Studio album by Sister Sledge
- Released: June 7, 1985
- Studio: The Power Station, New York City; Record Plant, Los Angeles; Atlantic Studios, New York City;
- Genre: R&B
- Length: 42:02
- Label: Atlantic
- Producer: Nile Rodgers

Sister Sledge chronology
| Bet Cha Say That to All the Girls (1983) | When the Boys Meet the Girls (1985) | And Now…Sledge…Again (1992) |

Singles from When the Boys Meet the Girls
- "Frankie" Released: May 1985; "Dancing on the Jagged Edge" Released: August 10, 1985;

= When the Boys Meet the Girls (album) =

When the Boys Meet the Girls is the eighth studio album by the American R&B vocal group Sister Sledge, released on June 7, 1985, by Atlantic Records, their first release on that label.

Professional ratings
Review scores
| Source | Rating |
| AllMusic |  |

==Background==
Prior to this album, the group's releases had been released under the Cotillion label, a subsidiary of Atlantic which became defunct in 1985. Produced by Nile Rodgers, this album reached number nineteen on the UK charts. The two singles released from this album charted in the UK; "Frankie", released in June 1985 peaked at number one and spent seventeen weeks on the charts.

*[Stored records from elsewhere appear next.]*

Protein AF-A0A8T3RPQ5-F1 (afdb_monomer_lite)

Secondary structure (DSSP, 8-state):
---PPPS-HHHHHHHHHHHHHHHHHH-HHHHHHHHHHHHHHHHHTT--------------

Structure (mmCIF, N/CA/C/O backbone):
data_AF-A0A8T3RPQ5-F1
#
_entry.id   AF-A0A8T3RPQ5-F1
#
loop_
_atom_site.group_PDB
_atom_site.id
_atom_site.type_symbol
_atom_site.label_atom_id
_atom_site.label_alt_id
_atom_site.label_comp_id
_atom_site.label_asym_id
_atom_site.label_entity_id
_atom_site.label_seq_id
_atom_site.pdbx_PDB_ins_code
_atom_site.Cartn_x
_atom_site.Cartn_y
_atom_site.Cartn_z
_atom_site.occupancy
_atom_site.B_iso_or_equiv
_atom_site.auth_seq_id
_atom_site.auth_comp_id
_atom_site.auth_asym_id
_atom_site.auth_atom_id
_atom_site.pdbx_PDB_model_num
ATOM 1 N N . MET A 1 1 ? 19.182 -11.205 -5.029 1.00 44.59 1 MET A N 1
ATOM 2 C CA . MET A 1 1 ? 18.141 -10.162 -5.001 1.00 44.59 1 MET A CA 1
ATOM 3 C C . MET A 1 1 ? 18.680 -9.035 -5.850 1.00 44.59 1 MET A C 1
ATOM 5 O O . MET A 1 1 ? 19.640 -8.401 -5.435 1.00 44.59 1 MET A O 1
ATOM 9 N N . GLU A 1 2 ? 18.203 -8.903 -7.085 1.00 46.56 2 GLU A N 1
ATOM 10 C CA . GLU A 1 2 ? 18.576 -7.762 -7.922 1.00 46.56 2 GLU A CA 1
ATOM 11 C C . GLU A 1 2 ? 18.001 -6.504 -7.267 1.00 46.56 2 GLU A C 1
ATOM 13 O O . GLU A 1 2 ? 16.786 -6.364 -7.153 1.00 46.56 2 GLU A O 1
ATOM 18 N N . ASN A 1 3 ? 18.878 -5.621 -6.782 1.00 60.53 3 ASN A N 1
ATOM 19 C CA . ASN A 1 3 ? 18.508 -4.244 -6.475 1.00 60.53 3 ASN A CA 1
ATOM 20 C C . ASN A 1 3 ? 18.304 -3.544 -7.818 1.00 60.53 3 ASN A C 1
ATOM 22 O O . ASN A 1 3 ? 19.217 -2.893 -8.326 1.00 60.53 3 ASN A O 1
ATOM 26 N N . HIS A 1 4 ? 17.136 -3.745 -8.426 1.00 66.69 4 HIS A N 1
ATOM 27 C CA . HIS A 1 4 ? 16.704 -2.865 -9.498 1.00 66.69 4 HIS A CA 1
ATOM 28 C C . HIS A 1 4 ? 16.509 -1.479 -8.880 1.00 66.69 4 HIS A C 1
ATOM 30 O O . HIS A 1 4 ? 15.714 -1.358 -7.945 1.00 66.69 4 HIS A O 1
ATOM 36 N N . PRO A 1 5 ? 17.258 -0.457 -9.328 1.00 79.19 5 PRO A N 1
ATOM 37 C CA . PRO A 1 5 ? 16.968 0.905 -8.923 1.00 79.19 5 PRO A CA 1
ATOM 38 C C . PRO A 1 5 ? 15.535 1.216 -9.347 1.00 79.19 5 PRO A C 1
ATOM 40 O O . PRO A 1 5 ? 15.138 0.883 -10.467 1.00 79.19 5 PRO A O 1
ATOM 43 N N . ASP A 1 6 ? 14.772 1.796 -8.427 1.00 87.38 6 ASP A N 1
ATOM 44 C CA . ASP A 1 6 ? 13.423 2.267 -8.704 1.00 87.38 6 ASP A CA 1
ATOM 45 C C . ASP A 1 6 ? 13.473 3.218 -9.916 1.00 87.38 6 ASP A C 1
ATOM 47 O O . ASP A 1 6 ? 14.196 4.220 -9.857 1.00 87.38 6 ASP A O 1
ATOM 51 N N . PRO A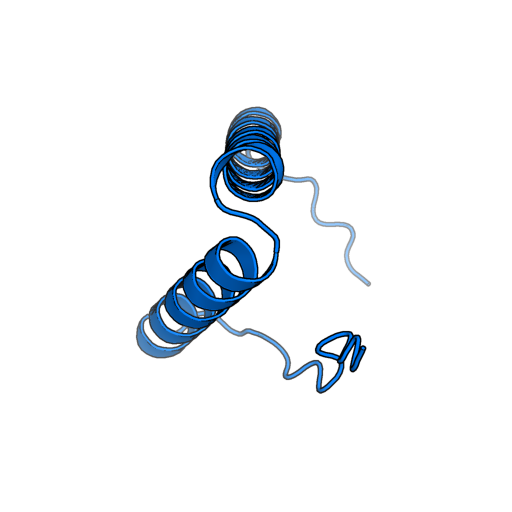 1 7 ? 12.813 2.880 -11.041 1.00 91.50 7 PRO A N 1
ATOM 52 C CA . PRO A 1 7 ? 12.864 3.699 -12.245 1.00 91.50 7 PRO A CA 1
ATOM 53 C C . PRO A 1 7 ? 12.173 5.055 -12.062 1.00 91.50 7 PRO A C 1
ATOM 55 O O . PRO A 1 7 ? 12.522 5.986 -12.789 1.00 91.50 7 PRO A O 1
ATOM 58 N N . ASP A 1 8 ? 11.238 5.169 -11.113 1.00 94.69 8 ASP A N 1
ATOM 59 C CA . ASP A 1 8 ? 10.554 6.417 -10.779 1.00 94.69 8 ASP A CA 1
ATOM 60 C C . ASP A 1 8 ? 10.300 6.516 -9.259 1.00 94.69 8 ASP A C 1
ATOM 62 O O . ASP A 1 8 ? 9.210 6.216 -8.763 1.00 94.69 8 ASP A O 1
ATOM 66 N N . PRO A 1 9 ? 11.307 6.964 -8.486 1.00 93.88 9 PRO A N 1
ATOM 67 C CA . PRO A 1 9 ? 11.173 7.085 -7.039 1.00 93.88 9 PRO A CA 1
ATOM 68 C C . PRO A 1 9 ? 10.163 8.158 -6.615 1.00 93.88 9 PRO A C 1
ATOM 70 O O . PR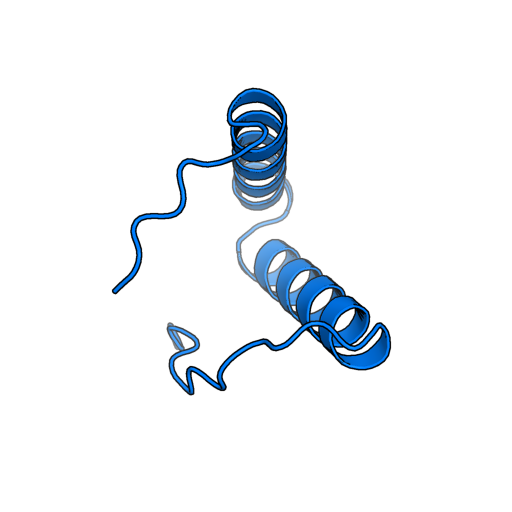O A 1 9 ? 9.695 8.123 -5.477 1.00 93.88 9 PRO A O 1
ATOM 73 N N . GLN A 1 10 ? 9.840 9.121 -7.490 1.00 95.88 10 GLN A N 1
ATOM 74 C CA . GLN A 1 10 ? 8.830 10.131 -7.190 1.00 95.88 10 GLN A CA 1
ATOM 75 C C . GLN A 1 10 ? 7.438 9.509 -7.238 1.00 95.88 10 GLN A C 1
ATOM 77 O O . GLN A 1 10 ? 6.699 9.655 -6.267 1.00 95.88 10 GLN A O 1
ATOM 82 N N . GLU A 1 11 ? 7.123 8.759 -8.299 1.00 93.94 11 GLU A N 1
ATOM 83 C CA . GLU A 1 11 ? 5.867 8.010 -8.377 1.00 93.94 11 GLU A CA 1
ATOM 84 C C . GLU A 1 11 ? 5.725 7.094 -7.151 1.00 93.94 11 GLU A C 1
ATOM 86 O O . GLU A 1 11 ? 4.726 7.166 -6.434 1.00 93.94 11 GLU A O 1
ATOM 91 N N . THR A 1 12 ? 6.747 6.295 -6.826 1.00 94.56 12 THR A N 1
ATOM 92 C CA . THR A 1 12 ? 6.713 5.415 -5.645 1.00 94.56 12 THR A CA 1
ATOM 93 C C . THR A 1 12 ? 6.393 6.175 -4.354 1.00 94.56 12 THR A C 1
ATOM 95 O O . THR A 1 12 ? 5.574 5.710 -3.556 1.00 94.56 12 THR A O 1
ATOM 98 N N . GLN A 1 13 ? 6.989 7.353 -4.152 1.00 95.19 13 GLN A N 1
ATOM 99 C CA . GLN A 1 13 ? 6.723 8.185 -2.980 1.00 95.19 13 GLN A CA 1
ATOM 100 C C . GLN A 1 13 ? 5.273 8.693 -2.953 1.00 95.19 13 GLN A C 1
ATOM 102 O O . GLN A 1 13 ? 4.618 8.606 -1.916 1.00 95.19 13 GLN A O 1
ATOM 107 N N . GLU A 1 14 ? 4.732 9.144 -4.086 1.00 97.44 14 GLU A N 1
ATOM 108 C CA . GLU A 1 14 ? 3.336 9.596 -4.187 1.00 97.44 14 GLU A CA 1
ATOM 109 C C . GLU A 1 14 ? 2.338 8.466 -3.874 1.00 97.44 14 GLU A C 1
ATOM 111 O O . GLU A 1 14 ? 1.309 8.682 -3.220 1.00 97.44 14 GLU A O 1
ATOM 116 N N . TRP A 1 15 ? 2.645 7.235 -4.295 1.00 95.94 15 TRP A N 1
ATOM 117 C CA . TRP A 1 15 ? 1.840 6.057 -3.965 1.00 95.94 15 TRP A CA 1
ATOM 118 C C . TRP A 1 15 ? 1.908 5.702 -2.472 1.00 95.94 15 TRP A C 1
ATOM 120 O O . TRP A 1 15 ? 0.880 5.337 -1.892 1.00 95.94 15 TRP A O 1
ATOM 130 N N . ILE A 1 16 ? 3.081 5.831 -1.839 1.00 96.06 16 ILE A N 1
ATOM 131 C CA . ILE A 1 16 ? 3.250 5.625 -0.389 1.00 96.06 16 ILE A CA 1
ATOM 132 C C . ILE A 1 16 ? 2.432 6.658 0.389 1.00 96.06 16 ILE A C 1
ATOM 134 O O . ILE A 1 16 ? 1.615 6.276 1.227 1.00 96.06 16 ILE A O 1
ATOM 138 N N . GLU A 1 17 ? 2.572 7.942 0.063 1.00 97.31 17 GLU A N 1
ATOM 139 C CA . GLU A 1 17 ? 1.836 9.031 0.718 1.00 97.31 17 GLU A CA 1
ATOM 140 C C . GLU A 1 17 ? 0.319 8.873 0.555 1.00 97.31 17 GLU A C 1
ATOM 142 O O . GLU A 1 17 ? -0.454 9.097 1.490 1.00 97.31 17 GLU A O 1
ATOM 147 N N . SER A 1 18 ? -0.126 8.416 -0.618 1.00 96.06 18 SER A N 1
ATOM 148 C CA . SER A 1 18 ? -1.538 8.113 -0.867 1.00 96.06 18 SER A CA 1
ATOM 149 C C . SER A 1 18 ? -2.052 6.995 0.043 1.00 96.06 18 SER A C 1
ATOM 151 O O . SER A 1 18 ? -3.157 7.094 0.582 1.00 96.06 18 SER A O 1
ATOM 153 N N . LEU A 1 19 ? -1.264 5.934 0.236 1.00 95.25 19 LEU A N 1
ATOM 154 C CA . LEU A 1 19 ? -1.623 4.826 1.120 1.00 95.25 19 LEU A CA 1
ATOM 155 C C . LEU A 1 19 ? -1.662 5.267 2.588 1.00 95.25 19 LEU A C 1
ATOM 157 O O . LEU A 1 19 ? -2.606 4.912 3.295 1.00 95.25 19 LEU A O 1
ATOM 161 N N . GLU A 1 20 ? -0.686 6.059 3.033 1.00 96.12 20 GLU A N 1
ATOM 162 C CA . GLU A 1 20 ? -0.652 6.637 4.382 1.00 96.12 20 GLU A CA 1
ATOM 163 C C . GLU A 1 20 ? -1.891 7.496 4.645 1.00 96.12 20 GLU A C 1
ATOM 165 O O . GLU A 1 20 ? -2.607 7.266 5.622 1.00 96.12 20 GLU A O 1
ATOM 170 N N . ALA A 1 21 ? -2.235 8.396 3.721 1.00 96.81 21 ALA A N 1
ATOM 171 C CA . ALA A 1 21 ? -3.427 9.230 3.838 1.00 96.81 21 ALA A CA 1
ATOM 172 C C . ALA A 1 21 ? -4.725 8.404 3.930 1.00 96.81 21 ALA A C 1
ATOM 174 O O . ALA A 1 21 ? -5.652 8.782 4.651 1.00 96.81 21 ALA A O 1
ATOM 175 N N . ILE A 1 22 ? -4.816 7.271 3.224 1.00 95.25 22 ILE 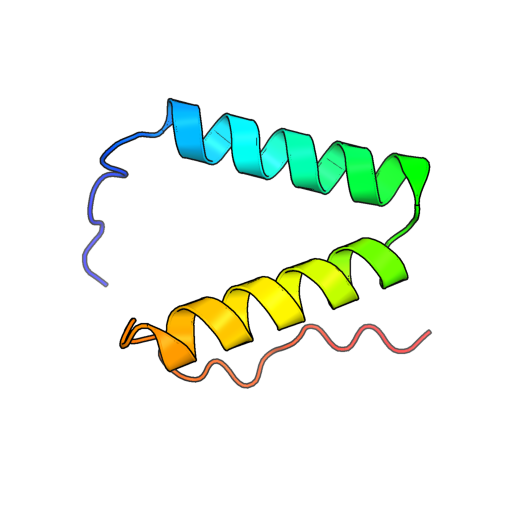A N 1
ATOM 176 C CA . ILE A 1 22 ? -5.963 6.354 3.324 1.00 95.25 22 ILE A CA 1
ATOM 177 C C . ILE A 1 22 ? -5.998 5.678 4.696 1.00 95.25 22 ILE A C 1
ATOM 179 O O . ILE A 1 22 ? -7.068 5.578 5.297 1.00 95.25 22 ILE A O 1
ATOM 183 N N . ILE A 1 23 ? -4.853 5.224 5.209 1.00 95.12 23 ILE A N 1
ATOM 184 C CA . ILE A 1 23 ? -4.766 4.615 6.542 1.00 95.12 23 ILE A CA 1
ATOM 185 C C . ILE A 1 23 ? -5.213 5.617 7.611 1.00 95.12 23 ILE A C 1
ATOM 187 O O . ILE A 1 23 ? -5.998 5.253 8.485 1.00 95.12 23 ILE A O 1
ATOM 191 N N . GLU A 1 24 ? -4.777 6.872 7.523 1.00 95.81 24 GLU A N 1
ATOM 192 C CA . GLU A 1 24 ? -5.147 7.920 8.479 1.00 95.81 24 GLU A CA 1
ATOM 193 C C . GLU A 1 24 ? -6.634 8.293 8.418 1.00 95.81 24 GLU A C 1
ATOM 195 O O . GLU A 1 24 ? -7.258 8.522 9.455 1.00 95.81 24 GLU A O 1
ATOM 200 N N . ARG A 1 25 ? -7.216 8.365 7.214 1.00 97.06 25 ARG A N 1
ATOM 201 C CA . ARG A 1 25 ? -8.593 8.851 7.011 1.00 97.06 25 ARG A CA 1
ATOM 202 C C . ARG A 1 25 ? -9.654 7.759 7.103 1.00 97.06 25 ARG A C 1
ATOM 204 O O . ARG A 1 25 ? -10.738 8.004 7.626 1.00 97.06 25 ARG A O 1
ATOM 211 N N . GLU A 1 26 ? -9.370 6.584 6.551 1.00 94.00 26 GLU A N 1
ATOM 212 C CA . GLU A 1 26 ? -10.326 5.481 6.374 1.00 94.00 26 GLU A CA 1
ATOM 213 C C . GLU A 1 26 ? -9.936 4.220 7.169 1.00 94.00 26 GLU A C 1
ATOM 215 O O . GLU A 1 26 ? -10.741 3.294 7.299 1.00 94.00 26 GLU A O 1
ATOM 220 N N . GLY A 1 27 ? -8.724 4.175 7.730 1.00 92.38 27 GLY A N 1
ATOM 221 C CA . GLY A 1 27 ? -8.240 3.075 8.557 1.00 92.38 27 GLY A CA 1
ATOM 222 C C . GLY A 1 27 ? -7.610 1.917 7.777 1.00 92.38 27 GLY A C 1
ATOM 223 O O . GLY A 1 27 ? -7.720 1.780 6.555 1.00 92.38 27 GLY A O 1
ATOM 224 N N . ALA A 1 28 ? -6.967 1.016 8.524 1.00 91.00 28 ALA A N 1
ATOM 225 C CA . ALA A 1 28 ? -6.213 -0.111 7.971 1.00 91.00 28 ALA A CA 1
ATOM 226 C C . ALA A 1 28 ? -7.066 -1.082 7.131 1.00 91.00 28 ALA A C 1
ATOM 228 O O . ALA A 1 28 ? -6.582 -1.629 6.141 1.00 91.00 28 ALA A O 1
ATOM 229 N N . GLY A 1 29 ? -8.344 -1.278 7.482 1.00 92.25 29 GLY A N 1
ATOM 230 C CA . GLY A 1 29 ? -9.239 -2.175 6.743 1.00 92.25 29 GLY A CA 1
ATOM 231 C C . GLY A 1 29 ? -9.477 -1.721 5.299 1.00 92.25 29 GLY A C 1
ATOM 232 O O . GLY A 1 29 ? -9.472 -2.537 4.376 1.00 92.25 29 GLY A O 1
ATOM 233 N N . ARG A 1 30 ? -9.618 -0.407 5.077 1.00 94.56 30 ARG A N 1
ATOM 234 C CA . ARG A 1 30 ? -9.770 0.156 3.733 1.00 94.56 30 ARG A CA 1
ATOM 235 C C . ARG A 1 30 ? -8.489 0.036 2.916 1.00 94.56 30 ARG A C 1
ATOM 237 O O . ARG A 1 30 ? -8.550 -0.372 1.755 1.00 94.56 30 ARG A O 1
ATOM 244 N N . ALA A 1 31 ? -7.353 0.373 3.522 1.00 93.06 31 ALA A N 1
ATOM 245 C CA . ALA A 1 31 ? -6.042 0.253 2.893 1.00 93.06 31 ALA A CA 1
ATOM 246 C C . ALA A 1 31 ? -5.774 -1.191 2.442 1.00 93.06 31 ALA A C 1
ATOM 248 O O . ALA A 1 31 ? -5.397 -1.425 1.294 1.00 93.06 31 ALA A O 1
ATOM 249 N N . HIS A 1 32 ? -6.077 -2.167 3.304 1.00 90.31 32 HIS A N 1
ATOM 250 C CA . HIS A 1 32 ? -5.965 -3.587 2.984 1.00 90.31 32 HIS A CA 1
ATOM 251 C C . HIS A 1 32 ? -6.807 -3.975 1.762 1.00 90.31 32 HIS A C 1
ATOM 253 O O . HIS A 1 32 ? -6.282 -4.544 0.806 1.00 90.31 32 HIS A O 1
ATOM 259 N N . PHE A 1 33 ? -8.088 -3.596 1.749 1.00 90.62 33 PHE A N 1
ATOM 260 C CA . PHE A 1 33 ? -8.984 -3.868 0.623 1.00 90.62 33 PHE A CA 1
ATOM 261 C C . PHE A 1 33 ? -8.453 -3.300 -0.706 1.00 90.62 33 PHE A C 1
ATOM 263 O O . PHE A 1 33 ? -8.538 -3.954 -1.747 1.00 90.62 33 PHE A O 1
ATOM 270 N N . LEU A 1 34 ? -7.908 -2.079 -0.698 1.00 92.94 34 LEU A N 1
ATOM 271 C CA . LEU A 1 34 ? -7.352 -1.460 -1.904 1.00 92.94 34 LEU A CA 1
ATOM 272 C C . LEU A 1 34 ? -6.104 -2.193 -2.399 1.00 92.94 34 LEU A C 1
ATOM 274 O O . LEU A 1 34 ? -6.001 -2.468 -3.596 1.00 92.94 34 LEU A O 1
ATOM 278 N N . LEU A 1 35 ? -5.201 -2.573 -1.494 1.00 91.50 35 LEU A N 1
ATOM 279 C CA . LEU A 1 35 ? -4.014 -3.358 -1.834 1.00 91.50 35 LEU A CA 1
ATOM 280 C C . LEU A 1 35 ? -4.388 -4.711 -2.452 1.00 91.50 35 LEU A C 1
ATOM 282 O O . LEU A 1 35 ? -3.825 -5.083 -3.483 1.00 91.50 35 LEU A O 1
ATOM 286 N N . GLU A 1 36 ? -5.381 -5.417 -1.901 1.00 90.56 36 GLU A N 1
ATOM 287 C CA . GLU A 1 36 ? -5.883 -6.663 -2.494 1.00 90.56 36 GLU A CA 1
ATOM 288 C C . GLU A 1 36 ? -6.375 -6.455 -3.932 1.00 90.56 36 GLU A C 1
ATOM 290 O O . GLU A 1 36 ? -6.051 -7.244 -4.825 1.00 90.56 36 GLU A O 1
ATOM 295 N N . LYS A 1 37 ? -7.117 -5.369 -4.187 1.00 92.00 37 LYS A N 1
ATOM 296 C CA . LYS A 1 37 ? -7.622 -5.045 -5.529 1.00 92.00 37 LYS A CA 1
ATOM 297 C C . LYS A 1 37 ? -6.506 -4.699 -6.510 1.00 92.00 37 LYS A C 1
ATOM 299 O O . LYS A 1 37 ? -6.569 -5.126 -7.665 1.00 92.00 37 LYS A O 1
ATOM 304 N N . LEU A 1 38 ? -5.482 -3.973 -6.066 1.00 91.06 38 LEU A N 1
ATOM 305 C CA . LEU A 1 38 ? -4.308 -3.649 -6.880 1.00 91.06 38 LEU A CA 1
ATOM 306 C C . LEU A 1 38 ? -3.510 -4.908 -7.236 1.00 91.06 38 LEU A C 1
ATOM 308 O O . LEU A 1 38 ? -3.183 -5.117 -8.405 1.00 91.06 38 LEU A O 1
ATOM 312 N N . VAL A 1 39 ? -3.281 -5.797 -6.267 1.00 87.38 39 VAL A N 1
ATOM 313 C CA . VAL A 1 39 ? -2.626 -7.095 -6.492 1.00 87.38 39 VAL A CA 1
ATOM 314 C C . VAL A 1 39 ? -3.435 -7.958 -7.462 1.00 87.38 39 VAL A C 1
ATOM 316 O O . VAL A 1 39 ? -2.876 -8.521 -8.405 1.00 87.38 39 VAL A O 1
ATOM 319 N N . GLU A 1 40 ? -4.754 -8.049 -7.275 1.00 87.81 40 GLU A N 1
ATOM 320 C CA . GLU A 1 40 ? -5.650 -8.781 -8.175 1.00 87.81 40 GLU A CA 1
ATOM 321 C C . GLU A 1 40 ? -5.558 -8.240 -9.611 1.00 87.81 40 GLU A C 1
ATOM 323 O O . GLU A 1 40 ? -5.439 -9.014 -10.567 1.00 87.81 40 GLU A O 1
ATOM 328 N N . LYS A 1 41 ? -5.565 -6.912 -9.772 1.00 89.81 41 LYS A N 1
ATOM 329 C CA . LYS A 1 41 ? -5.424 -6.249 -11.071 1.00 89.81 41 LYS A CA 1
ATOM 330 C C . LYS A 1 41 ? -4.066 -6.537 -11.708 1.00 89.81 41 LYS A C 1
ATOM 332 O O . LYS A 1 41 ? -4.035 -6.905 -12.878 1.00 89.81 41 LYS A O 1
ATOM 337 N N . ALA A 1 42 ? -2.973 -6.421 -10.957 1.00 88.25 42 ALA A N 1
ATOM 338 C CA . ALA A 1 42 ? -1.621 -6.686 -11.443 1.00 88.25 42 ALA A CA 1
ATOM 339 C C . ALA A 1 42 ? -1.469 -8.135 -11.934 1.00 88.25 42 ALA A C 1
ATOM 341 O O . ALA A 1 42 ? -1.001 -8.361 -13.051 1.00 88.25 42 ALA A O 1
ATOM 342 N N . ARG A 1 43 ? -1.967 -9.111 -11.158 1.00 85.69 43 ARG A N 1
ATOM 343 C CA . ARG A 1 43 ? -1.995 -10.530 -11.557 1.00 85.69 43 ARG A CA 1
ATOM 344 C C . ARG A 1 43 ? -2.762 -10.738 -12.861 1.00 85.69 43 ARG A C 1
ATOM 346 O O . ARG A 1 43 ? -2.262 -11.400 -13.766 1.00 85.69 43 ARG A O 1
ATOM 353 N N . ARG A 1 44 ? -3.960 -10.151 -12.983 1.00 88.25 44 ARG A N 1
ATOM 354 C CA . ARG A 1 44 ? -4.781 -10.233 -14.207 1.00 88.25 44 ARG A CA 1
ATOM 355 C C . ARG A 1 44 ? -4.105 -9.580 -15.417 1.00 88.25 44 ARG A C 1
ATOM 357 O O . ARG A 1 44 ? -4.353 -10.008 -16.538 1.00 88.25 44 ARG A O 1
ATOM 364 N N . SER A 1 45 ? -3.261 -8.576 -15.196 1.00 90.31 45 SER A N 1
ATOM 365 C CA . SER A 1 45 ? -2.479 -7.905 -16.242 1.00 90.31 45 SER A CA 1
ATOM 366 C C . SER A 1 45 ? -1.176 -8.635 -16.605 1.00 90.31 45 SER A C 1
ATOM 368 O O . SER A 1 45 ? -0.421 -8.132 -17.430 1.00 90.31 45 SER A O 1
ATOM 370 N N . GLY A 1 46 ? -0.896 -9.804 -16.014 1.00 83.00 46 GLY A N 1
ATOM 371 C CA . GLY A 1 46 ? 0.294 -10.604 -16.319 1.00 83.00 46 GLY A CA 1
ATOM 372 C C . GLY A 1 46 ? 1.557 -10.190 -15.560 1.00 83.00 46 GLY A C 1
ATOM 373 O O . GLY A 1 46 ? 2.636 -10.689 -15.873 1.00 83.00 46 GLY A O 1
ATOM 374 N N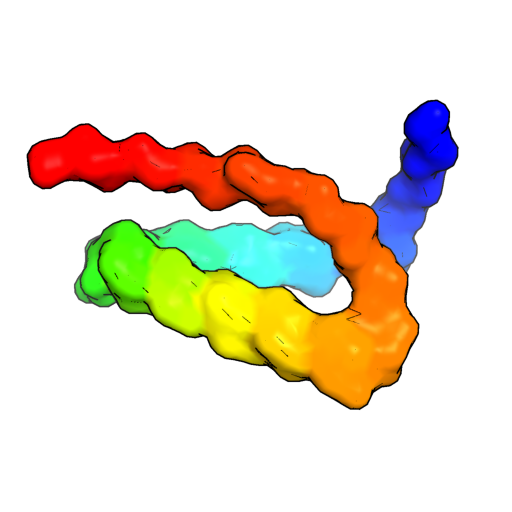 . ALA A 1 47 ? 1.447 -9.312 -14.556 1.00 83.88 47 ALA A N 1
ATOM 375 C CA . ALA A 1 47 ? 2.579 -8.989 -13.697 1.00 83.88 47 ALA A CA 1
ATOM 376 C C . ALA A 1 47 ? 2.977 -10.223 -12.871 1.00 83.88 47 ALA A C 1
ATOM 378 O O . ALA A 1 47 ? 2.141 -10.832 -12.193 1.00 83.88 47 ALA A O 1
ATOM 379 N N . TYR A 1 48 ? 4.262 -10.581 -12.911 1.00 74.62 48 TYR A N 1
ATOM 380 C CA . TYR A 1 48 ? 4.805 -11.628 -12.054 1.00 74.62 48 TYR A CA 1
ATOM 381 C C . TYR A 1 48 ? 4.929 -11.094 -10.628 1.00 74.62 48 TYR A C 1
ATOM 383 O O . TYR A 1 48 ? 5.866 -10.375 -10.290 1.00 74.62 48 TYR A O 1
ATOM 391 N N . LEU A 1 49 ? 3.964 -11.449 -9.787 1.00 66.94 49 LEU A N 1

The single was later certified gold by the BPI in July 1985. The other single, "Dancing on the Jagged Edge", released in August 1985, peaked at number 50 in the UK.

==Track listing==
1. "When the Boys Meet the Girls" (Mary Unobsky, Danny Irinstone) – 5:26
2. "Dancing on the Jagged Edge" (David Bryant, Dennis Herring, Lorelei McBroom) – 5:44
3. "Frankie" (Joy Denny) – 4:17
4. "You're Fine" (Dave Conley, Bernard Jackson, David Townsend) – 5:21
5. "Hold Out Poppy" (Kathy Sledge, Charles Kelly) – 3:56
6. "The Boy Most Likely" (Nile Rodgers) – 4:12
7. "You Need Me" (Kathy Sledge, Tony Maiden) – 4:47
8. "Following the Leader" (Kathy Sledge, Philip Lightfoot) – 5:02
9. "Peer Pressure" (Joni Sledge, Tony Maiden) – 3:19

==Personnel==
===Musicians===

- Sister Sledge
- Kathy Sledge Lightfoot – vocals
- Joni Sledge – vocals
- Debbie Sledge Young – vocals
- Kim Sledge – vocals
with:
- Nile Rodgers – guitar; Synclavier (tracks 1, 2, 4, 6), vocals (track 4), Roland Juno-60 synthesizer (tracks 6, 8), bass (tracks 6, 7)
- Herbie Hancock – Yamaha DX7 (track 5)
- Raymond Jones – piano (track 9), Yamaha DX7 & Oberheim OB-8 synthesizers (tracks 2, 3, 9)
- Rob Sabino – Yamaha DX7 bass (tracks 1, 2, 4), Prophet-5 synthesizer (tracks 3, 7), Prophet-7 synthesizer (track 1)
- James Farber – Synclavier bass (track 8)
- Tommy "Rock" Jymi (alias Nile Rodgers) – bass & Synclavier piano (track 8)
- Jimmy Bralower – drums & percussion
- Mac Gollehon – trumpet (tracks 2–4, 6 7)
- The Borneo Horns:
  - Stan Harrison – alto saxophone (track 7)
  - Lenny Pickett – flute, tenor saxophone solo (track 7)
  - Steve Elson – flute, baritone saxophone (track 7)
- Horns arranged and conducted by Nile Rodgers
- Synclavier programming by Kevin Jones

==Production==

- Recorded and mixed by James Farber
- Sound engineer – Eric Mohler
- Additional engineering by Malcolm Pollack and Bobby Warner
- Additional second engineers – Eddie Delena, Garry Rindfuss and Ira McLaughlin
- Production managers – Budd Tunick & Kevin Jones
- Art direction by Bob Defrin
- Photography by Roy Volkmann
- Recorded and mixed at Power Station, New York
- Additional recording at Record Plant, L.A., California and Atlantic Studios, N.Y.